**Your task**
Take the lines below between the one holding "ATOM 92 C C" and the one holding "ATOM 116 C C", inclusive, and copy them exactly. Add nothing.

**Data shown**

▽

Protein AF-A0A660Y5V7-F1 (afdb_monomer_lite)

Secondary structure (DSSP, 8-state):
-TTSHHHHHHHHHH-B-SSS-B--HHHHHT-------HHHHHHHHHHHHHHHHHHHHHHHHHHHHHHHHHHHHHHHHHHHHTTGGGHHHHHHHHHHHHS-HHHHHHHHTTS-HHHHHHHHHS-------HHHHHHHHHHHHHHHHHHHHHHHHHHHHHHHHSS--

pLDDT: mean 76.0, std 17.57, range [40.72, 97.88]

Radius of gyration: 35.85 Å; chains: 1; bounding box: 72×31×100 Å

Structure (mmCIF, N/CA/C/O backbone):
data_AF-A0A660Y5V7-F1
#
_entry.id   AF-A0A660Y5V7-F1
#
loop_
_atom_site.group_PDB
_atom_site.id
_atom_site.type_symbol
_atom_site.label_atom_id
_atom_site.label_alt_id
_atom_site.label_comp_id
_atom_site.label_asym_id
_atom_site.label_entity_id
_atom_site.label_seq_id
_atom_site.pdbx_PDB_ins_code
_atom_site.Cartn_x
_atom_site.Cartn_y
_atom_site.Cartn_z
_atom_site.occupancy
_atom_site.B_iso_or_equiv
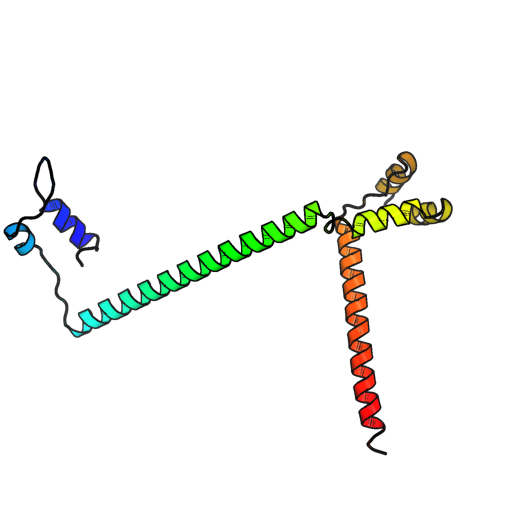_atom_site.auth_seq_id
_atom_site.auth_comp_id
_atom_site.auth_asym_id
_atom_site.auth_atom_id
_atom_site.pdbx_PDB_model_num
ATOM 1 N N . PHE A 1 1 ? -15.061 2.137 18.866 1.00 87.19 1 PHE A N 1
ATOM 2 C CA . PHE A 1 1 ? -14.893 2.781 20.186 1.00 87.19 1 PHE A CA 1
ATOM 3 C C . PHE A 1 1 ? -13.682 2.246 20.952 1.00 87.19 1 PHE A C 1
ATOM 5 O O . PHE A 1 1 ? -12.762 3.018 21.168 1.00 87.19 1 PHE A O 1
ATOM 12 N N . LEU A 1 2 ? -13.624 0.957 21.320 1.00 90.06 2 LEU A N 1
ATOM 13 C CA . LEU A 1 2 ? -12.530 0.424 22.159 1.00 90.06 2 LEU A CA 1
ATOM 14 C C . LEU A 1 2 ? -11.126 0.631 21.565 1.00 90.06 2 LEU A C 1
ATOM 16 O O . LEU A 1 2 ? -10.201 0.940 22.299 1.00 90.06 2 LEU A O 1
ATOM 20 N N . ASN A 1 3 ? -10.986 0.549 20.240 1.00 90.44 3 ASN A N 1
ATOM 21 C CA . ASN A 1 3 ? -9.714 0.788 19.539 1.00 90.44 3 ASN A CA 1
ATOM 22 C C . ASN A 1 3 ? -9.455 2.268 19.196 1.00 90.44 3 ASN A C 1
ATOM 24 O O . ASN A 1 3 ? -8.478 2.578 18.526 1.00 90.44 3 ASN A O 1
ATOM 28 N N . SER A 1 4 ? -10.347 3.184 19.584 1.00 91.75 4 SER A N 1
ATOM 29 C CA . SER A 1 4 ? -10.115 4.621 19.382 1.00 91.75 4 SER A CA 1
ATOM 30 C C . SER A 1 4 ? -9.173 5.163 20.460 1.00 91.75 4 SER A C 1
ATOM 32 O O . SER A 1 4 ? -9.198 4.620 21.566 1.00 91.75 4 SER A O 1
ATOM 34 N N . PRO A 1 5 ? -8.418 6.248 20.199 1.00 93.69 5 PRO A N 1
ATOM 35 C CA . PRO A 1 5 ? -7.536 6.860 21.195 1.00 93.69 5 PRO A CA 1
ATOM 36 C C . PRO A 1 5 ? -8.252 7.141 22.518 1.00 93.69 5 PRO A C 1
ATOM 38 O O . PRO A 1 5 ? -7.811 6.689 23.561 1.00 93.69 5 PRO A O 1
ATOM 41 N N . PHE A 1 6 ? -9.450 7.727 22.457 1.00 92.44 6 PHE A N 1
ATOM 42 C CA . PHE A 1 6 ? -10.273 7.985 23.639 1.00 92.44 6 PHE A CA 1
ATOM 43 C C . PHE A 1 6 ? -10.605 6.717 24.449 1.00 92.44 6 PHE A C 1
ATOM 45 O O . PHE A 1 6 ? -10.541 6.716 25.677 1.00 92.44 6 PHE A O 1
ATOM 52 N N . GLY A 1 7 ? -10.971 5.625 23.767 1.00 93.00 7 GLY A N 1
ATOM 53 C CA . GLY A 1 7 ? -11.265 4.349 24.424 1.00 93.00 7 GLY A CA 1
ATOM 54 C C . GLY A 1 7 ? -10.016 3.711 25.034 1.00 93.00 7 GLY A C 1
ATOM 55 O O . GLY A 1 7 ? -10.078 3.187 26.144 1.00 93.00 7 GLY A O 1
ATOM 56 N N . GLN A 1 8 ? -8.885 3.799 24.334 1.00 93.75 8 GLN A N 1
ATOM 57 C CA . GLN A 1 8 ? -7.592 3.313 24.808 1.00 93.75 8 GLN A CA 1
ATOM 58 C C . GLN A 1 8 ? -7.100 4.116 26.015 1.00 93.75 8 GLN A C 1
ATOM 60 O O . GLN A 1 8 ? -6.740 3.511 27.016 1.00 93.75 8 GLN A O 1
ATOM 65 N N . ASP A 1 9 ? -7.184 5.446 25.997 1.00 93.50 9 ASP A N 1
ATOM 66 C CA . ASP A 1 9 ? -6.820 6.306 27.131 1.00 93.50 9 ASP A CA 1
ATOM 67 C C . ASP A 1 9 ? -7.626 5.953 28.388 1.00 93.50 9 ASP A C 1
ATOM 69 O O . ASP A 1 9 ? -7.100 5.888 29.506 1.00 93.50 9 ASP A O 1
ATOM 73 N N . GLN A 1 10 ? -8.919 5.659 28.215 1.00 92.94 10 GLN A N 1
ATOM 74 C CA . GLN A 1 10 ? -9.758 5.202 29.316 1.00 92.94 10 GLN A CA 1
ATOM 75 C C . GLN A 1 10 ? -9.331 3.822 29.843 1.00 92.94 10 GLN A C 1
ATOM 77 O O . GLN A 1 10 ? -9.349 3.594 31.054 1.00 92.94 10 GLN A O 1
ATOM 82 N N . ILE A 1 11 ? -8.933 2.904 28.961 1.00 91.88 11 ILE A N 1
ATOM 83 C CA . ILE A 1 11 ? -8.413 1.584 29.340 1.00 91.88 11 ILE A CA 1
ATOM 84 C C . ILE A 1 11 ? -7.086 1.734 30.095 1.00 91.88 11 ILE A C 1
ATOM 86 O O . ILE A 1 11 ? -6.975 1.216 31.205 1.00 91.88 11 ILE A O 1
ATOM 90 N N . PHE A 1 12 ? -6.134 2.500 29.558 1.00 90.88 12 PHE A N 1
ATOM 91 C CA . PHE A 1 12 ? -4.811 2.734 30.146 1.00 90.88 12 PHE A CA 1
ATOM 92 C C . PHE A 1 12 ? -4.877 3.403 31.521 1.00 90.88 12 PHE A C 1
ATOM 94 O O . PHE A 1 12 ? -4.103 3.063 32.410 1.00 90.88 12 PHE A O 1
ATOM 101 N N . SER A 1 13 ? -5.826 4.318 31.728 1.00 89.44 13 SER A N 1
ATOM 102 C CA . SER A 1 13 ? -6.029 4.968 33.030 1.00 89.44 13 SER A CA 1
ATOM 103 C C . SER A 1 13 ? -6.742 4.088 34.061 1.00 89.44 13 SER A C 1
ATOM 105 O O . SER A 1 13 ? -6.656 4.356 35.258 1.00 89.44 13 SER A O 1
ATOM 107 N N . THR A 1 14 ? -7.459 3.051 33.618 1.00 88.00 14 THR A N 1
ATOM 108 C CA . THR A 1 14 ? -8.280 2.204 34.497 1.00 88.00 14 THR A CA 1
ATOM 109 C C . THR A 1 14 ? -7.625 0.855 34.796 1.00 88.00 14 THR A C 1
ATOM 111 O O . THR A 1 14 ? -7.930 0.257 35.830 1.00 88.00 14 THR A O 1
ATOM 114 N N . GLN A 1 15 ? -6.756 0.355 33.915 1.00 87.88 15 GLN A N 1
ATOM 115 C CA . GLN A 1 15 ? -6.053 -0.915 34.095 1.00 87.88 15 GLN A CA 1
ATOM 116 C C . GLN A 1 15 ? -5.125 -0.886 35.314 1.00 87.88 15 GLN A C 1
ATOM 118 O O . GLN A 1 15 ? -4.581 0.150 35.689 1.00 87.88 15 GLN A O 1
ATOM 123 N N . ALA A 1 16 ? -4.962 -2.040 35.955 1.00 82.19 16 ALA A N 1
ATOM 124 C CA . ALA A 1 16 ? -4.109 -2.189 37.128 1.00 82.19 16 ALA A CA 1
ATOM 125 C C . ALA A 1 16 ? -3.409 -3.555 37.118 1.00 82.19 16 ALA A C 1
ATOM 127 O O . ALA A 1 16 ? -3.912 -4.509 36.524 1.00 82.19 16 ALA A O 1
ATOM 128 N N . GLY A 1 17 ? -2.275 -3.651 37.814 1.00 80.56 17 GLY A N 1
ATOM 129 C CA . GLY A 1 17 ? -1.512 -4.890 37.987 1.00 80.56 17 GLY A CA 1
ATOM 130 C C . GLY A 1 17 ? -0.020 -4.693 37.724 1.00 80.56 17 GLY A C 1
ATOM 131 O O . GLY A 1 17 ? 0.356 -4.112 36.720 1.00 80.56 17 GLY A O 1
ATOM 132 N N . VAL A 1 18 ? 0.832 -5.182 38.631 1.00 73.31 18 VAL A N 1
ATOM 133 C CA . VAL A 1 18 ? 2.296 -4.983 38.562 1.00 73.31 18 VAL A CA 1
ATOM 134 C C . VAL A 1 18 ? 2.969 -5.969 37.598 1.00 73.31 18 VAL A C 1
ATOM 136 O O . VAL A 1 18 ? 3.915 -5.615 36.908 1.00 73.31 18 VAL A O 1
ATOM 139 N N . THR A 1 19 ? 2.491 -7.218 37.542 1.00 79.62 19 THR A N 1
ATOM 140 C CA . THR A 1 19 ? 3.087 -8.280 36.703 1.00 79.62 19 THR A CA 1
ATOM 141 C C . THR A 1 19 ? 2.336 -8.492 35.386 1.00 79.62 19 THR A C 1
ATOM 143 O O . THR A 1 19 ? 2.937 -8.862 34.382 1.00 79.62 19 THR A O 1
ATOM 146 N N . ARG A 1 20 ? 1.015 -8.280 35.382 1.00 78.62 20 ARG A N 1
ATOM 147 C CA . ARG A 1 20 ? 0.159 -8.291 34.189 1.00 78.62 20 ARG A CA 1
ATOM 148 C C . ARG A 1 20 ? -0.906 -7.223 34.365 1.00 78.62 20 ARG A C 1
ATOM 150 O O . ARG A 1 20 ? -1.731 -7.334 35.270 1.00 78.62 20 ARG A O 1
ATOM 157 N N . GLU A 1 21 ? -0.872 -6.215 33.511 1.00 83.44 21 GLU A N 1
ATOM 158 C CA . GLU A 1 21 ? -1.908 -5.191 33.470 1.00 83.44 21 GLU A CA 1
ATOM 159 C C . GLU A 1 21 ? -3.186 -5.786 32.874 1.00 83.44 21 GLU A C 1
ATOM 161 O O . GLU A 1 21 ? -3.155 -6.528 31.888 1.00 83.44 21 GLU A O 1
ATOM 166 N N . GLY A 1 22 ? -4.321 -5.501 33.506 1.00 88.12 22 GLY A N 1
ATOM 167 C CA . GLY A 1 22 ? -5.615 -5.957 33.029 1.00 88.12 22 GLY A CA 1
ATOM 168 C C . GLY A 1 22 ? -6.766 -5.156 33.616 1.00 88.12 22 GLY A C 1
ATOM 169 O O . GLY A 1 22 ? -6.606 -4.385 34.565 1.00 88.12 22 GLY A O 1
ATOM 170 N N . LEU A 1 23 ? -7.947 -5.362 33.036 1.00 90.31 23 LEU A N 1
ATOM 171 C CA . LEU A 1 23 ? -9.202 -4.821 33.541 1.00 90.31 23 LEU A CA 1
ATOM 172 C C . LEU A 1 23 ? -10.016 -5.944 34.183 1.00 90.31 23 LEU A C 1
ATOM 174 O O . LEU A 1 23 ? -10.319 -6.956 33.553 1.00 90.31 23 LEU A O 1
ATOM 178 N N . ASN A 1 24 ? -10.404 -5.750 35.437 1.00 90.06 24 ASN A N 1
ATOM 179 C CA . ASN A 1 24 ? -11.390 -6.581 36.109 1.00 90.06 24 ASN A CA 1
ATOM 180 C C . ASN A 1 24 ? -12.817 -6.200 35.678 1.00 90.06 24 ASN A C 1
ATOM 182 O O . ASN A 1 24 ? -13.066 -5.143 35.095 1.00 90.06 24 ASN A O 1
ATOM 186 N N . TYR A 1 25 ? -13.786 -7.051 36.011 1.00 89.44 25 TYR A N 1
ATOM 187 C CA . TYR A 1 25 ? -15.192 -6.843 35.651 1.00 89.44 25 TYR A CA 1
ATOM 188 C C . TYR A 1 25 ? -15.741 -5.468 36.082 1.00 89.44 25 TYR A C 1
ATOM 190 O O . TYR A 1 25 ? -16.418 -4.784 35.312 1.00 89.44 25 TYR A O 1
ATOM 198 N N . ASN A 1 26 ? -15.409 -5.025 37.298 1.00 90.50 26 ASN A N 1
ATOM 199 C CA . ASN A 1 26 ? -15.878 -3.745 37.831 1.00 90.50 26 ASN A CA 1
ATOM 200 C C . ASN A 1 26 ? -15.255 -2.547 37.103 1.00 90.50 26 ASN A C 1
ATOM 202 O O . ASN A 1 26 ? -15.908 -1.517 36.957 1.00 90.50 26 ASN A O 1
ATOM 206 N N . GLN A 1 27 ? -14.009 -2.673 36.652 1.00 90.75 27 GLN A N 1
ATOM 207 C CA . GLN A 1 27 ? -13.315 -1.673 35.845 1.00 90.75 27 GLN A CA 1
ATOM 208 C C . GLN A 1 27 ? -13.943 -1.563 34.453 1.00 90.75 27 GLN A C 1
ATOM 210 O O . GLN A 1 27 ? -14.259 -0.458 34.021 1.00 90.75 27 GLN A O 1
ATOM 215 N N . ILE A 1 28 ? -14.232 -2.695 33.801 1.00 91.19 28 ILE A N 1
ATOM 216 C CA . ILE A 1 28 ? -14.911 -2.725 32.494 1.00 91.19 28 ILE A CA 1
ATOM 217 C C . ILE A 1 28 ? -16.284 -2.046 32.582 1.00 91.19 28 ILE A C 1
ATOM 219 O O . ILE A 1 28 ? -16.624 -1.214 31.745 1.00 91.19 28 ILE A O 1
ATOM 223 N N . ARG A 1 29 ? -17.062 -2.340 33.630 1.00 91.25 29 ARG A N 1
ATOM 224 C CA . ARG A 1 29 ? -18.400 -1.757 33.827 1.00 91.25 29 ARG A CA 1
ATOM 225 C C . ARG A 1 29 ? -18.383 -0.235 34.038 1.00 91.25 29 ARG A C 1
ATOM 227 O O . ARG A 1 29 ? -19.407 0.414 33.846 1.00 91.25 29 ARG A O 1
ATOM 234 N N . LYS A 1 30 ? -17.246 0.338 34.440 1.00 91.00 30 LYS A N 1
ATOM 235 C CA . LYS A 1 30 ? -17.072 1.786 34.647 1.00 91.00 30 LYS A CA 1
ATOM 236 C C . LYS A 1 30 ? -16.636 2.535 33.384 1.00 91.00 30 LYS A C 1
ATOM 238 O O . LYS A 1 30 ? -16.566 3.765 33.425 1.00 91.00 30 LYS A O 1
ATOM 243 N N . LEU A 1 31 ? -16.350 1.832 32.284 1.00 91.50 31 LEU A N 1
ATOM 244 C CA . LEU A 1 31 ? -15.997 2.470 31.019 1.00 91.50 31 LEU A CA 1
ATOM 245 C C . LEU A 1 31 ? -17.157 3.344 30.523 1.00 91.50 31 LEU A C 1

△

**Result of the task**
ATOM 92 C C . PHE A 1 12 ? -4.877 3.403 31.521 1.00 90.88 12 PHE A C 1
ATOM 94 O O . PHE A 1 12 ? -4.103 3.063 32.410 1.00 90.88 12 PHE A O 1
ATOM 101 N N . SER A 1 13 ? -5.826 4.318 31.728 1.00 89.44 13 SER A N 1
ATOM 102 C CA . SER A 1 13 ? -6.029 4.968 33.030 1.00 89.44 13 SER A CA 1
ATOM 103 C C . SER A 1 13 ? -6.742 4.088 34.061 1.00 89.44 13 SER A C 1
ATOM 105 O O . SER A 1 13 ? -6.656 4.356 35.258 1.00 89.44 13 SER A O 1
ATOM 107 N N . THR A 1 14 ? -7.459 3.051 33.618 1.00 88.00 14 THR A N 1
ATOM 108 C CA . THR A 1 14 ? -8.280 2.204 34.497 1.00 88.00 14 THR A CA 1
ATOM 109 C C . THR A 1 14 ? -7.625 0.855 34.796 1.00 88.00 14 THR A C 1
ATOM 111 O O . THR A 1 14 ? -7.930 0.257 35.830 1.00 88.00 14 THR A O 1
ATOM 114 N N . GLN A 1 15 ? -6.756 0.355 33.915 1.00 87.88 15 GLN A N 1
ATOM 115 C CA . GLN A 1 15 ? -6.053 -0.915 34.095 1.00 87.88 15 GLN A CA 1
ATOM 116 C C . GLN A 1 15 ? -5.125 -0.886 35.314 1.00 87.88 15 GLN A C 1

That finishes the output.